*WORK REQUIRED*
Scan the data beneath this task and copy each line that includes "polymer".

Content starts

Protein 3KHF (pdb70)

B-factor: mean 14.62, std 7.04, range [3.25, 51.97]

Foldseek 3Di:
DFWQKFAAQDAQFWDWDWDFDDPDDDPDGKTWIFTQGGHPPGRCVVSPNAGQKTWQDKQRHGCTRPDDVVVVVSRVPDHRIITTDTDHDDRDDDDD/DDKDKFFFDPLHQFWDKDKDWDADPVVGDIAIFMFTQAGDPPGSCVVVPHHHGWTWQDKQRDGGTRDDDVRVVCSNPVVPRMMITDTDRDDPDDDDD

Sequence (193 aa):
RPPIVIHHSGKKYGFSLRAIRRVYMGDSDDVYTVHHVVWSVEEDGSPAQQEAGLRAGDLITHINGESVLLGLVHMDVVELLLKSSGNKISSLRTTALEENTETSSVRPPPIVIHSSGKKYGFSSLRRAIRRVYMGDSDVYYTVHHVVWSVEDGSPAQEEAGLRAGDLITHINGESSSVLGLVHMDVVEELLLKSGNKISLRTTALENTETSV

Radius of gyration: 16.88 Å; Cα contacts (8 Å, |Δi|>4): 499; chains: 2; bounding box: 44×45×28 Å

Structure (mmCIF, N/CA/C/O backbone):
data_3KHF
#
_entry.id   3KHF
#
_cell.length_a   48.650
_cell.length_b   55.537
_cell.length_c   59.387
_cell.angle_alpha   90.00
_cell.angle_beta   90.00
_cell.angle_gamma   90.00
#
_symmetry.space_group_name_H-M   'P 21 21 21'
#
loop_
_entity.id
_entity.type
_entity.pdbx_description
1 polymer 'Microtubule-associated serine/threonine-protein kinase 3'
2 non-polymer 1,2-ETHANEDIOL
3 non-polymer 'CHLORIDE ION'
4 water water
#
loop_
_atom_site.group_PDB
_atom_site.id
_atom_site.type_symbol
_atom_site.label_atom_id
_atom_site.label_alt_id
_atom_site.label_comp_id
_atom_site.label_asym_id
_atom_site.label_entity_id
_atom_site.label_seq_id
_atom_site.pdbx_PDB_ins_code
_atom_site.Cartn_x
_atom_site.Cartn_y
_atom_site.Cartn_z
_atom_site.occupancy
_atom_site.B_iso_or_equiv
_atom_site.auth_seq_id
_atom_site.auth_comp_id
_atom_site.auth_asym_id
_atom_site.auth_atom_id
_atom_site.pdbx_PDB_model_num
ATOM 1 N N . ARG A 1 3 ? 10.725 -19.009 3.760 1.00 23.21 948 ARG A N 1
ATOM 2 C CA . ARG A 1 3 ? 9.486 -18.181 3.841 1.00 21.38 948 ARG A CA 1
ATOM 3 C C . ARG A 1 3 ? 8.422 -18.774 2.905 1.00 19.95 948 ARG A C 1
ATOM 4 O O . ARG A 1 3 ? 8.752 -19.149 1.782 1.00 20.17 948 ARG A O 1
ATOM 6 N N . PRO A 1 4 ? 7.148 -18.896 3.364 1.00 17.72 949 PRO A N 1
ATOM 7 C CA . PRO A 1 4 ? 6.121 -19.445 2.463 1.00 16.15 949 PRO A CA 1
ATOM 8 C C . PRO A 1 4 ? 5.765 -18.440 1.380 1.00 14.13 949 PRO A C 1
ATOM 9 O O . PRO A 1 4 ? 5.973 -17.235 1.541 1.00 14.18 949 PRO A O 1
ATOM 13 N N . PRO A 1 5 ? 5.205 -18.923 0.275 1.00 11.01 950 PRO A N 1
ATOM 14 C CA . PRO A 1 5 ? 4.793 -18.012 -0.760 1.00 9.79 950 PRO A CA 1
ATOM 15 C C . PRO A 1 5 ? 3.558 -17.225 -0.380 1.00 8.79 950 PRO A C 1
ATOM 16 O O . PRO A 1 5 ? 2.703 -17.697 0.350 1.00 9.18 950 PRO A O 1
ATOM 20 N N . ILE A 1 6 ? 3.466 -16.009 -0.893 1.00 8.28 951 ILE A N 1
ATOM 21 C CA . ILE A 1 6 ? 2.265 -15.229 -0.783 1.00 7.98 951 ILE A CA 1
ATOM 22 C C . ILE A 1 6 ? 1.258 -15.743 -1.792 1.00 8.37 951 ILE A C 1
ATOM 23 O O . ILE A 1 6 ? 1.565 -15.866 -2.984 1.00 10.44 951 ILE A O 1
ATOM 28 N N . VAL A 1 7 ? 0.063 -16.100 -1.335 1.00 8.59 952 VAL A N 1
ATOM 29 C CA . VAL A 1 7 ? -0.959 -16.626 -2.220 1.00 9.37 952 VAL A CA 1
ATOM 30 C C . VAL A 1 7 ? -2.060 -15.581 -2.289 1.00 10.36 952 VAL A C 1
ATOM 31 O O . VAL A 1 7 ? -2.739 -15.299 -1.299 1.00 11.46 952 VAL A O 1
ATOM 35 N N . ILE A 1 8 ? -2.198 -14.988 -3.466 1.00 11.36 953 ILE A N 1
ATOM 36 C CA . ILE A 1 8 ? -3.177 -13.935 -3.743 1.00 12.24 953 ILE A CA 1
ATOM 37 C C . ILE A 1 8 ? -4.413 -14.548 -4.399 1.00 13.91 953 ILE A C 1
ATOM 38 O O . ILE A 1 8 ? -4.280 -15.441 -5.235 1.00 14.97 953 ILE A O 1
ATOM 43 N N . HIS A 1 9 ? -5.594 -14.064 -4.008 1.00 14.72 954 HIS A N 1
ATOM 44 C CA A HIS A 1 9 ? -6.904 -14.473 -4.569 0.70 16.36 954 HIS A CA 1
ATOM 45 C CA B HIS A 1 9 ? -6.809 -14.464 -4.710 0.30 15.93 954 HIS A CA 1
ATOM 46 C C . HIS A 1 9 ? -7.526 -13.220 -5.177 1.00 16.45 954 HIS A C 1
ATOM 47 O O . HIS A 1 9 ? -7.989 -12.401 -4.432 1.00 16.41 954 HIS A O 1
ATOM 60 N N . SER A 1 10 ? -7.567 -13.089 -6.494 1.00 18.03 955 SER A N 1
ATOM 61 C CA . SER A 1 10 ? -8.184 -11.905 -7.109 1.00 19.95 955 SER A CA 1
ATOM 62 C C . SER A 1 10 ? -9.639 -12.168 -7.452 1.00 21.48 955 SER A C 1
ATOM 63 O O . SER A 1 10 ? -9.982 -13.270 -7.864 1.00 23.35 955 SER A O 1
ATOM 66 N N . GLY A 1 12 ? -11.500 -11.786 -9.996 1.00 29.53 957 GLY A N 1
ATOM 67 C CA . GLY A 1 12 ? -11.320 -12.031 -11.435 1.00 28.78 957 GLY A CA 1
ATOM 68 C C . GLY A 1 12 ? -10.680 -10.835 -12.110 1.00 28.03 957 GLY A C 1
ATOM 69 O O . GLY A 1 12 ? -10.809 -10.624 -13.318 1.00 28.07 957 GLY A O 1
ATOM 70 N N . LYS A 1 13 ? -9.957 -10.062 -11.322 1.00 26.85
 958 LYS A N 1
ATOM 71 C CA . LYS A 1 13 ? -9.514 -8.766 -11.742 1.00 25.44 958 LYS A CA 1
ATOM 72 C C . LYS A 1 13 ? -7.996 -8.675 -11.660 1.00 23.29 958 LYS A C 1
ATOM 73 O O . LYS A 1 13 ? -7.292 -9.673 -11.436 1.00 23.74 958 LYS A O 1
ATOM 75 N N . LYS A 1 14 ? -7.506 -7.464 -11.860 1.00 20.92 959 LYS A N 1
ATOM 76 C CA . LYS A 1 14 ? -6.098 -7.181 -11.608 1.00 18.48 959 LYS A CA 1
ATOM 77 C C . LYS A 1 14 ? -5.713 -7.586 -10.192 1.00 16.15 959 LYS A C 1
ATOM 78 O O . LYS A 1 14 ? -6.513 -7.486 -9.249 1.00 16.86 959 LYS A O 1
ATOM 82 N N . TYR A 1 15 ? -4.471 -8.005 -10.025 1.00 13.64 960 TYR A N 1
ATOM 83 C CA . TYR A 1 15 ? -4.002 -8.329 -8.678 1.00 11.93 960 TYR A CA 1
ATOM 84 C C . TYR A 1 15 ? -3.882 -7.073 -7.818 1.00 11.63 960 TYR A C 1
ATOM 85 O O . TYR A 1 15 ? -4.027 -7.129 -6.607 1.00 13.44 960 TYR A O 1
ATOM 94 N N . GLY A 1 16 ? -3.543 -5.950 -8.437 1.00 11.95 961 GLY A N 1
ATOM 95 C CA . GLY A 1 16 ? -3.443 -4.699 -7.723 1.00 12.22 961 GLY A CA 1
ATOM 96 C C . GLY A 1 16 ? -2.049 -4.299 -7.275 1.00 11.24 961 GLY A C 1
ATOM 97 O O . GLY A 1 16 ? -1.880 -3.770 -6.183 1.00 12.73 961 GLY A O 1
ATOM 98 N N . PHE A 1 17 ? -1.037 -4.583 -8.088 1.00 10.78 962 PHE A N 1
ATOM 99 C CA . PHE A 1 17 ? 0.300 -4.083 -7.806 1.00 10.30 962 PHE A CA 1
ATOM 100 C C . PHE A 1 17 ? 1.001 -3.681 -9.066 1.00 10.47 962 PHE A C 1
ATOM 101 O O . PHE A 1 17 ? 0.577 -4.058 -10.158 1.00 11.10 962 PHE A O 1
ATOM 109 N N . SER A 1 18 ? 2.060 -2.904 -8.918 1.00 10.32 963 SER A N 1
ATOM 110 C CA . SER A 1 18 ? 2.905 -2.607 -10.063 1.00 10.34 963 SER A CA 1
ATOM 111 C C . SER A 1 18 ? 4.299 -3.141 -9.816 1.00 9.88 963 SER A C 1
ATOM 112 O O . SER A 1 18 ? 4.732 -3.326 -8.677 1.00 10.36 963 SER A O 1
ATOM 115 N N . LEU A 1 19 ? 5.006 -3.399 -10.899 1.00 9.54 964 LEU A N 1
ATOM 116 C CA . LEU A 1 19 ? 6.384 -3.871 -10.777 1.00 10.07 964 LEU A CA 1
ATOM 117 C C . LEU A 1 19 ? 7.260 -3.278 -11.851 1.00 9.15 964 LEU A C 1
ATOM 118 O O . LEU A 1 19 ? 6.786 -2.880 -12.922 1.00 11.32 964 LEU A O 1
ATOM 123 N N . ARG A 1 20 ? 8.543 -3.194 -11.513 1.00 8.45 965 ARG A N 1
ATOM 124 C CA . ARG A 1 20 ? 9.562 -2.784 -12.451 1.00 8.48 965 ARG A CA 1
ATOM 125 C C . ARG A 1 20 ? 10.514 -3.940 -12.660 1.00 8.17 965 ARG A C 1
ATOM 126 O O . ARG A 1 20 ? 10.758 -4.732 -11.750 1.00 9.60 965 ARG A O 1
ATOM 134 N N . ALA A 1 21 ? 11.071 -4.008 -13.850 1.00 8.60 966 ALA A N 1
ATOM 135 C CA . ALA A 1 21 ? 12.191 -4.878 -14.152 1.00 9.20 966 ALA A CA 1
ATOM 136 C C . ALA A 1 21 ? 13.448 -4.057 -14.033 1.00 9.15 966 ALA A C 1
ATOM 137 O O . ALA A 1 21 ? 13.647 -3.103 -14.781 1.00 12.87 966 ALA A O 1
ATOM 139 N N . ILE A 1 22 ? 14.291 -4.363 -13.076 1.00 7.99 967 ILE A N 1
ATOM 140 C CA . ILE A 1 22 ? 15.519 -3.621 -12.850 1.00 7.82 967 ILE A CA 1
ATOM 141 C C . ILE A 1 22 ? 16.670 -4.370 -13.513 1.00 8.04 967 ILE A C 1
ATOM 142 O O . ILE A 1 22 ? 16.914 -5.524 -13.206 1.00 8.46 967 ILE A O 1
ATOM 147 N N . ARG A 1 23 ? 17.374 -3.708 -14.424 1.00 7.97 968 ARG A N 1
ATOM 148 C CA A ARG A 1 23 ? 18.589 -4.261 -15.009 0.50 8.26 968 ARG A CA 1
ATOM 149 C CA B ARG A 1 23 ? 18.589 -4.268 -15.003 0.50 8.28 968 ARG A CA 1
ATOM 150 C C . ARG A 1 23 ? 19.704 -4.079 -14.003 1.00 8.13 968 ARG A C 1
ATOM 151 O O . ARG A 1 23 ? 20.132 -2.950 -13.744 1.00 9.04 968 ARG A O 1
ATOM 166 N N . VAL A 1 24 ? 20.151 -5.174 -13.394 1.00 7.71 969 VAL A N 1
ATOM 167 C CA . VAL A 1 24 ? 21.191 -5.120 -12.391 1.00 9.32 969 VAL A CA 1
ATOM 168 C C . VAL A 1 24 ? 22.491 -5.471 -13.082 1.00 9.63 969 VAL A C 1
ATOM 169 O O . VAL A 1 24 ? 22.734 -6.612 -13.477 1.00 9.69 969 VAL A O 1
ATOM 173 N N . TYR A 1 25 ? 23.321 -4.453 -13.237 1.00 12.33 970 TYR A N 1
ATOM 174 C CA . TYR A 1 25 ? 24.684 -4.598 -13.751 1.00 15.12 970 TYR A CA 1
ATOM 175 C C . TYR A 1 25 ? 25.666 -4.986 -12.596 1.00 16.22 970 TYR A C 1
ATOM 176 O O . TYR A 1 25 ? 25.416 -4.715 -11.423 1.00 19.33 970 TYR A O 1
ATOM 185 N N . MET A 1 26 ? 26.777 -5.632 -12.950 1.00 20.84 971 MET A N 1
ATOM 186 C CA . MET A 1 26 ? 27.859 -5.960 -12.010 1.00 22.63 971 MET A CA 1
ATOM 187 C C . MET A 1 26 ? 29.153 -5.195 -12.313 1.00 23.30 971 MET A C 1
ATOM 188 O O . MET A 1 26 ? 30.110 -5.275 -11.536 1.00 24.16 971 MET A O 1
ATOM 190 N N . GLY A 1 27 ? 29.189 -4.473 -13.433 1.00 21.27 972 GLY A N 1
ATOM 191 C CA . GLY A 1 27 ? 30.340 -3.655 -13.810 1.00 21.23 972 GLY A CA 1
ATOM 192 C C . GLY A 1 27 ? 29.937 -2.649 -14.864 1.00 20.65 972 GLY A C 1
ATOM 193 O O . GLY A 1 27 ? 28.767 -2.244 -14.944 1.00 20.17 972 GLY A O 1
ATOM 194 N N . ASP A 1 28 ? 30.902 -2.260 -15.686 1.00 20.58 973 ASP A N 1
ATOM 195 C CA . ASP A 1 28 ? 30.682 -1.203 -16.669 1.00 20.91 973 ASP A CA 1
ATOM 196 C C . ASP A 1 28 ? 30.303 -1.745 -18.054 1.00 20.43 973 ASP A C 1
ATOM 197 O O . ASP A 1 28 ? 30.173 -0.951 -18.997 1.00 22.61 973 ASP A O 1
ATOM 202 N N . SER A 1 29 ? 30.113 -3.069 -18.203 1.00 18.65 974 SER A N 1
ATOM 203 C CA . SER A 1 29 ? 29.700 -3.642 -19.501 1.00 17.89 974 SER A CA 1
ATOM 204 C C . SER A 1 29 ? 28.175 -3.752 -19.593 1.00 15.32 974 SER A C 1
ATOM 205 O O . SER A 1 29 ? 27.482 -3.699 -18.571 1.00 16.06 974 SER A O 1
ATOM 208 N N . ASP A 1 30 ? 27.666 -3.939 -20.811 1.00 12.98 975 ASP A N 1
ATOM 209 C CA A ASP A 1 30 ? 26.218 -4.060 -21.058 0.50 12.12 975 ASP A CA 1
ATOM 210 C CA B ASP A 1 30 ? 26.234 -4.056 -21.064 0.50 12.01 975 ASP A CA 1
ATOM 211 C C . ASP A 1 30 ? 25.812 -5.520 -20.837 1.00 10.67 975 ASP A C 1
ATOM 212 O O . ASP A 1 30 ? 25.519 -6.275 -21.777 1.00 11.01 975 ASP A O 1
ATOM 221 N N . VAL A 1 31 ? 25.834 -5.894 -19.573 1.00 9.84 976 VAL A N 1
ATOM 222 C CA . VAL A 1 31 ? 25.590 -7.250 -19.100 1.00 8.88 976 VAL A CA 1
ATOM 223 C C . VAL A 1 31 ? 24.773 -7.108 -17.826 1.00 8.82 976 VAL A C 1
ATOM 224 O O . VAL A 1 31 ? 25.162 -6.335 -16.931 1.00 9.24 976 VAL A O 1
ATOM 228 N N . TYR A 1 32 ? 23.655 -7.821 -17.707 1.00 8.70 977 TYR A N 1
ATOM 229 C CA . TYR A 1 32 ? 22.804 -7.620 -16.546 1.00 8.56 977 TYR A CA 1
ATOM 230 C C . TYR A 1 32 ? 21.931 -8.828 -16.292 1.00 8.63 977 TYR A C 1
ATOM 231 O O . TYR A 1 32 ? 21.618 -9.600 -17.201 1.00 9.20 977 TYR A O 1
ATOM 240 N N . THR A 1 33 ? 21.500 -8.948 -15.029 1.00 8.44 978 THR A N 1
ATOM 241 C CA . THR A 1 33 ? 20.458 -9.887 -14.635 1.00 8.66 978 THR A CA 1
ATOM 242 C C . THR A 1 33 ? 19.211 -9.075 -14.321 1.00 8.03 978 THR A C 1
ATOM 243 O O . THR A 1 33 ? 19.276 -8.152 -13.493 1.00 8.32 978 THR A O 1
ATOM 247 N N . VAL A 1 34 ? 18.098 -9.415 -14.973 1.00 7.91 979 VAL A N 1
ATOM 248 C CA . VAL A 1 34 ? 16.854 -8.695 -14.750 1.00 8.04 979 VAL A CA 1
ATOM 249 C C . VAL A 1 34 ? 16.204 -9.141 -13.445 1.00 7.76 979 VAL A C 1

Content ends

*SOLUTION FOR THIS EXERCISE*
1 polymer 'Microtubule-associated serine/threonine-protein kinase 3'
2 non-polymer 1,2-ETHANEDIOL
3 non-polymer 'CHLORIDE ION'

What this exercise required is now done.